-- Opening Marker --

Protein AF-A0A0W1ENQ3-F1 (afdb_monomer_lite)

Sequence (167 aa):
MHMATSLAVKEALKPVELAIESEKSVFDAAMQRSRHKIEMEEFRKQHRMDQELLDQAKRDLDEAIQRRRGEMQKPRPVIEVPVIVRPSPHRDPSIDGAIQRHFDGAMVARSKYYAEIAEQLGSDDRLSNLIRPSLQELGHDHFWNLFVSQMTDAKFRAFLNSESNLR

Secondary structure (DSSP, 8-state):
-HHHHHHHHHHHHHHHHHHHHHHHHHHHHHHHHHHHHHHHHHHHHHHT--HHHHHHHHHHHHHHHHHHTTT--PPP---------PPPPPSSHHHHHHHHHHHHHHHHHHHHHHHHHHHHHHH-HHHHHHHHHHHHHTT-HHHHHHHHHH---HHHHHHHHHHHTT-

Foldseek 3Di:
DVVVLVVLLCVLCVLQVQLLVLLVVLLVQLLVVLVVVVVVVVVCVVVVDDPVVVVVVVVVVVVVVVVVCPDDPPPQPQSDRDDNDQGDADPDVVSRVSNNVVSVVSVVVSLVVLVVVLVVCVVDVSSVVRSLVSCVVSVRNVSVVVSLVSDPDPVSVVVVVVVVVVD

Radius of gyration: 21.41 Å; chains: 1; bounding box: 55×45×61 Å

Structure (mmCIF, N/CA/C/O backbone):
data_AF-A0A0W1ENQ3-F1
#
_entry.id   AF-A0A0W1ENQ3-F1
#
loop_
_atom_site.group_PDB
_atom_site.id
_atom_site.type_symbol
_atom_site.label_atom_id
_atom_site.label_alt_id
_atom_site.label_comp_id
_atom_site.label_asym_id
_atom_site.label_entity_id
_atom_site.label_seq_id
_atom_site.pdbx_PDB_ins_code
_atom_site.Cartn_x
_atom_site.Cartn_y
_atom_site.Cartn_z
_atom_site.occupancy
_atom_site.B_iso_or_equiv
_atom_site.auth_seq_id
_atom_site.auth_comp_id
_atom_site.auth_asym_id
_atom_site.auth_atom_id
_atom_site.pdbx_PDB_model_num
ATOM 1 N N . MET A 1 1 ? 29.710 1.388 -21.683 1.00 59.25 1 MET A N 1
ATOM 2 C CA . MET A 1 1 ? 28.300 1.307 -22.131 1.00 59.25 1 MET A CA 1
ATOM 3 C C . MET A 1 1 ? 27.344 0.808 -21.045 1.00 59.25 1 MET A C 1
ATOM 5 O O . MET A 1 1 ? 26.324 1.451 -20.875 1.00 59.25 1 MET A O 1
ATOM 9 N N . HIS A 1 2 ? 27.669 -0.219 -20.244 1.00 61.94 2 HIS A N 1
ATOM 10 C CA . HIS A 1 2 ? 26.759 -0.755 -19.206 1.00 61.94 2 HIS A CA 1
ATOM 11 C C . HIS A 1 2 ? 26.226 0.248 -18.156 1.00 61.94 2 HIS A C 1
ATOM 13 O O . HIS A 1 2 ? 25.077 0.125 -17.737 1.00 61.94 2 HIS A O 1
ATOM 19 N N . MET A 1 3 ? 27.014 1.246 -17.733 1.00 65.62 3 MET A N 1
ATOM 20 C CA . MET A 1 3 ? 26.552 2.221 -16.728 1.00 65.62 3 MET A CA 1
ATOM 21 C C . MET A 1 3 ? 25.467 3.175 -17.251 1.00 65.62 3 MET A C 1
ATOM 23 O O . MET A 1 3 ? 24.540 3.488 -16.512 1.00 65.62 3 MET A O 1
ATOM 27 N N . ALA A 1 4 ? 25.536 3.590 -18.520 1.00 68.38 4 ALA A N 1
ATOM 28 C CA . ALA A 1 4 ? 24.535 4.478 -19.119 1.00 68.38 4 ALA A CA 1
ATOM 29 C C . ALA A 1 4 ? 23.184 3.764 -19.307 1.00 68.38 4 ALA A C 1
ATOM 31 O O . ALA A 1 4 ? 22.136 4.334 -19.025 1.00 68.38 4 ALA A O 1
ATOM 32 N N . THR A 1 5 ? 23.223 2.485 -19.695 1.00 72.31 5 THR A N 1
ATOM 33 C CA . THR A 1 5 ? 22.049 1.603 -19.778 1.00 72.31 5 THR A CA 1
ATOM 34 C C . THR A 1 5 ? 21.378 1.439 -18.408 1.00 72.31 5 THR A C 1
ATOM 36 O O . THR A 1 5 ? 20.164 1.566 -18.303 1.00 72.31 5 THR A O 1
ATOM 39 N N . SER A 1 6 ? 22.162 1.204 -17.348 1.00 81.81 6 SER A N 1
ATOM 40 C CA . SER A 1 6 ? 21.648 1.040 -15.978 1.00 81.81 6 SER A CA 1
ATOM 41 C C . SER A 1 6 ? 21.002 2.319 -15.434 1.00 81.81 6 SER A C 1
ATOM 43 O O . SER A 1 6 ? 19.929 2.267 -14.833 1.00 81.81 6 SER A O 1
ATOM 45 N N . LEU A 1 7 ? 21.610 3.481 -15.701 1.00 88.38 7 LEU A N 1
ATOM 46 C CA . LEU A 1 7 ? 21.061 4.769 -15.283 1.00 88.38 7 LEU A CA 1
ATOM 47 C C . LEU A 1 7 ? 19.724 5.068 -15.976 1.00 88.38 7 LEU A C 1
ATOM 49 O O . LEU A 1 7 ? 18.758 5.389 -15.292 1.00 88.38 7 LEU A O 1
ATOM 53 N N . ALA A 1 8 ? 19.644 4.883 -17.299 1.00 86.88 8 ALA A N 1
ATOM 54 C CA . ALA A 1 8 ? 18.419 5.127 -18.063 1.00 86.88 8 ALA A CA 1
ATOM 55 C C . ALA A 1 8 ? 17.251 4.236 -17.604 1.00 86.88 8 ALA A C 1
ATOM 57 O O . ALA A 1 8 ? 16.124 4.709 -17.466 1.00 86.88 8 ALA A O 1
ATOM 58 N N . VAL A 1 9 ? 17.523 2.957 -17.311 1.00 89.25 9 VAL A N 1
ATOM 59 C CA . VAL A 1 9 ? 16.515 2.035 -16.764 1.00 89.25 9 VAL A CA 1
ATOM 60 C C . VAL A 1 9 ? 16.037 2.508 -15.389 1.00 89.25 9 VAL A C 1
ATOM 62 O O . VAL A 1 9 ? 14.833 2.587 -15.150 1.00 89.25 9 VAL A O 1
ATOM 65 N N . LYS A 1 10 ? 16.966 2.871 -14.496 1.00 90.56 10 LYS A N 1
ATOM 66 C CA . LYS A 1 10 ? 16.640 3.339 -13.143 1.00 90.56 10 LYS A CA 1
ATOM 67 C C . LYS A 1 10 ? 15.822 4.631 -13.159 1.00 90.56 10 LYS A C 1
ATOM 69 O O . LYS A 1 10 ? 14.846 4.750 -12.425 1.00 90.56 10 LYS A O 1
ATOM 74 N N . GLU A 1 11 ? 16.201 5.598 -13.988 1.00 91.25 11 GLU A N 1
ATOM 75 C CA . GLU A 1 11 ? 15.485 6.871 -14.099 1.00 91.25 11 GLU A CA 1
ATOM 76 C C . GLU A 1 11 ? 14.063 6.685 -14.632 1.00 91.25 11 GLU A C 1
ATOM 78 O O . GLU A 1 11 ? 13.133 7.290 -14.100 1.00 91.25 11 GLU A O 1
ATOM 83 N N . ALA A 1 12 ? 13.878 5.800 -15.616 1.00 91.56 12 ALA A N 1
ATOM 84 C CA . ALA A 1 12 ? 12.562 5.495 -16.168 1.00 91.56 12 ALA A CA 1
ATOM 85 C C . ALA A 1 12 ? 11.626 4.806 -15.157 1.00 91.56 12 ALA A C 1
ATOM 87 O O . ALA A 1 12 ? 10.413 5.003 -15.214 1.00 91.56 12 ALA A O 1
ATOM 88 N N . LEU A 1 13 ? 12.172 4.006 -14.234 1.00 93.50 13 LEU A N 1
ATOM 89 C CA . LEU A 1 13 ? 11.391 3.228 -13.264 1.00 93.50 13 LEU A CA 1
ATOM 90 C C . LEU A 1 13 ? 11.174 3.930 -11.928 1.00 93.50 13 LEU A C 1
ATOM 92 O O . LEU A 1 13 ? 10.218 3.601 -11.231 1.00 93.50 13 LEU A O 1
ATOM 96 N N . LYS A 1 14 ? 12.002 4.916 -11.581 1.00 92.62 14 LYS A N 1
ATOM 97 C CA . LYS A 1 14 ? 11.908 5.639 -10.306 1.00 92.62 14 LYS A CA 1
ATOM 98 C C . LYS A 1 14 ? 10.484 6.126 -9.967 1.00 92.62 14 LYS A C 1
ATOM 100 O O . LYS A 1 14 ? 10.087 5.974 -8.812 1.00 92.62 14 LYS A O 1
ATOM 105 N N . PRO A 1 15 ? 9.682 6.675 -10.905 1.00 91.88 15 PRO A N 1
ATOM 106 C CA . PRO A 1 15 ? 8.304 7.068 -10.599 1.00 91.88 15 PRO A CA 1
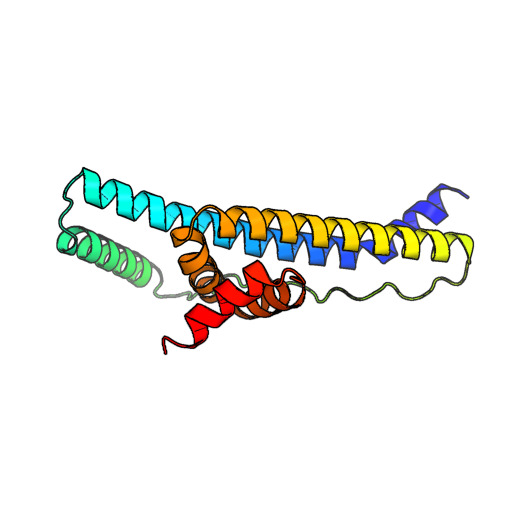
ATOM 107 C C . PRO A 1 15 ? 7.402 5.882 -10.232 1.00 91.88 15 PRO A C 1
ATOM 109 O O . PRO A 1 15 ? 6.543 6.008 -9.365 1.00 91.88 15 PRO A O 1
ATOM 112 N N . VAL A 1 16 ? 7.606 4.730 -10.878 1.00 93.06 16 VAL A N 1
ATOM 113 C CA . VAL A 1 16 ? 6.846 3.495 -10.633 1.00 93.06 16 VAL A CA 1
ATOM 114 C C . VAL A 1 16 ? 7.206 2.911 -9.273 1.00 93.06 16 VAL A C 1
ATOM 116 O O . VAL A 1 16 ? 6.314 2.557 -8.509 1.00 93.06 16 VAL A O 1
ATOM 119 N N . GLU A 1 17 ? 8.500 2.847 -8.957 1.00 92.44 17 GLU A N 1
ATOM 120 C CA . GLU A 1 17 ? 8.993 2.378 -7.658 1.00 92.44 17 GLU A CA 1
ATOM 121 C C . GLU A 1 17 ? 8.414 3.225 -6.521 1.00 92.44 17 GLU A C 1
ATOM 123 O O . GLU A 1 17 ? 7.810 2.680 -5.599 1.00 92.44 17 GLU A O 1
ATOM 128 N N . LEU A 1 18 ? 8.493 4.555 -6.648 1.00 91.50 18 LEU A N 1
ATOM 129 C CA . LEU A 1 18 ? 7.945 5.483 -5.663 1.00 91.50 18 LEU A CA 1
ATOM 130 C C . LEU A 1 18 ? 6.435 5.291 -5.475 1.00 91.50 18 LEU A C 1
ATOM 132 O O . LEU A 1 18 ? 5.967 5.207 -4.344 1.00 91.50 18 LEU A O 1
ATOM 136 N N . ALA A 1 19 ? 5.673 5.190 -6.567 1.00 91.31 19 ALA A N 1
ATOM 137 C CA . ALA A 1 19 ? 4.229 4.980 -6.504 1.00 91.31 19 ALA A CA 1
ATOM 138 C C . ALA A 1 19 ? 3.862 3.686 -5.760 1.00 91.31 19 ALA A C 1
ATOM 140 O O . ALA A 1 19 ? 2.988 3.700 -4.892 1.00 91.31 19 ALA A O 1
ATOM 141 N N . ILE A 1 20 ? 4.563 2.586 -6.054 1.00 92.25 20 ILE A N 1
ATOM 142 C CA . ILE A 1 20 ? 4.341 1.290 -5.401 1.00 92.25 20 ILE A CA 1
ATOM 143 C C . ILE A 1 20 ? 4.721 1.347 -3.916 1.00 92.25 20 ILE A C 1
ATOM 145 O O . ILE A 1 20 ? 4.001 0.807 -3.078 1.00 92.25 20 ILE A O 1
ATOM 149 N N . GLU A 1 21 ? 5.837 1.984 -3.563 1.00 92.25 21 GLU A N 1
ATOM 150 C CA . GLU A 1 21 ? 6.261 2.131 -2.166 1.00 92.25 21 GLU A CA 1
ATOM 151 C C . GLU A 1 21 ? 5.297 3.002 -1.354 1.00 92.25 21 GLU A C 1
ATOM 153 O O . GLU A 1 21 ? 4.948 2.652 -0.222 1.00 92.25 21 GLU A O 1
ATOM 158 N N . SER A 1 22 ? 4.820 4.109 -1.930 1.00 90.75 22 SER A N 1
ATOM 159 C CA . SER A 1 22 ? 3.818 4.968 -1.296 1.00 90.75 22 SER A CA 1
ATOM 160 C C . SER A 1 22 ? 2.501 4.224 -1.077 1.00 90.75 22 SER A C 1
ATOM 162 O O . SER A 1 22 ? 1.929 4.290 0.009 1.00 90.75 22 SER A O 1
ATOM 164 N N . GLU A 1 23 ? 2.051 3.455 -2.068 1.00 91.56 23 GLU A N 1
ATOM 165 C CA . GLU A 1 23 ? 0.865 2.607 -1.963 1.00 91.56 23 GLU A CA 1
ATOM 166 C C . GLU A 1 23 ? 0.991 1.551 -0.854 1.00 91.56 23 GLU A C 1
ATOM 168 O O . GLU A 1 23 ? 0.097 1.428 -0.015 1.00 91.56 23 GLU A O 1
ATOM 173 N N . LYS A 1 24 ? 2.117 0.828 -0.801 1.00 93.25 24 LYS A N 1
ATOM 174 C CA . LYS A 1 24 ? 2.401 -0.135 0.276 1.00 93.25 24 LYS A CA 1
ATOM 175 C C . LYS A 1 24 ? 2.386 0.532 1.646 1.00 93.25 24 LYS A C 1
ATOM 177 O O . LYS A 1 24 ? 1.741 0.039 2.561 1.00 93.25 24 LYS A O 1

-- Closing Marker --

**Work order:**
Beginning with the line that has "ATOM 137 C CA" and ending with the line that has "ATOM 164 N N", set down the lines above exactly and include no others.

**Result of the task:**
ATOM 137 C CA . ALA A 1 19 ? 4.229 4.980 -6.504 1.00 91.31 19 ALA A CA 1
ATOM 138 C C . ALA A 1 19 ? 3.862 3.686 -5.760 1.00 91.31 19 ALA A C 1
ATOM 140 O O . ALA A 1 19 ? 2.988 3.700 -4.892 1.00 91.31 19 ALA A O 1
ATOM 141 N N . ILE A 1 20 ? 4.563 2.586 -6.054 1.00 92.25 20 ILE A N 1
ATOM 142 C CA . ILE A 1 20 ? 4.341 1.290 -5.401 1.00 92.25 20 ILE A CA 1
ATOM 143 C C . ILE A 1 20 ? 4.721 1.347 -3.916 1.00 92.25 20 ILE A C 1
ATOM 145 O O . ILE A 1 20 ? 4.001 0.807 -3.078 1.00 92.25 20 ILE A O 1
ATOM 149 N N . GLU A 1 21 ? 5.837 1.984 -3.563 1.00 92.25 21 GLU A N 1
ATOM 150 C CA . GLU A 1 21 ? 6.261 2.131 -2.166 1.00 92.25 21 GLU A CA 1
ATOM 151 C C . GLU A 1 21 ? 5.297 3.002 -1.354 1.00 92.25 21 GLU A C 1
ATOM 153 O O . GLU A 1 21 ? 4.948 2.652 -0.222 1.00 92.25 21 GLU A O 1
ATOM 158 N N . SER A 1 22 ? 4.820 4.109 -1.930 1.00 90.75 22 SER A N 1
ATOM 159 C CA . SER A 1 22 ? 3.818 4.968 -1.296 1.00 90.75 22 SER A CA 1
ATOM 160 C C . SER A 1 22 ? 2.501 4.224 -1.077 1.00 90.75 22 SER A C 1
ATOM 162 O O . SER A 1 22 ? 1.929 4.290 0.009 1.00 90.75 22 SER A O 1
ATOM 164 N N . GLU A 1 23 ? 2.051 3.455 -2.068 1.00 91.56 23 GLU A N 1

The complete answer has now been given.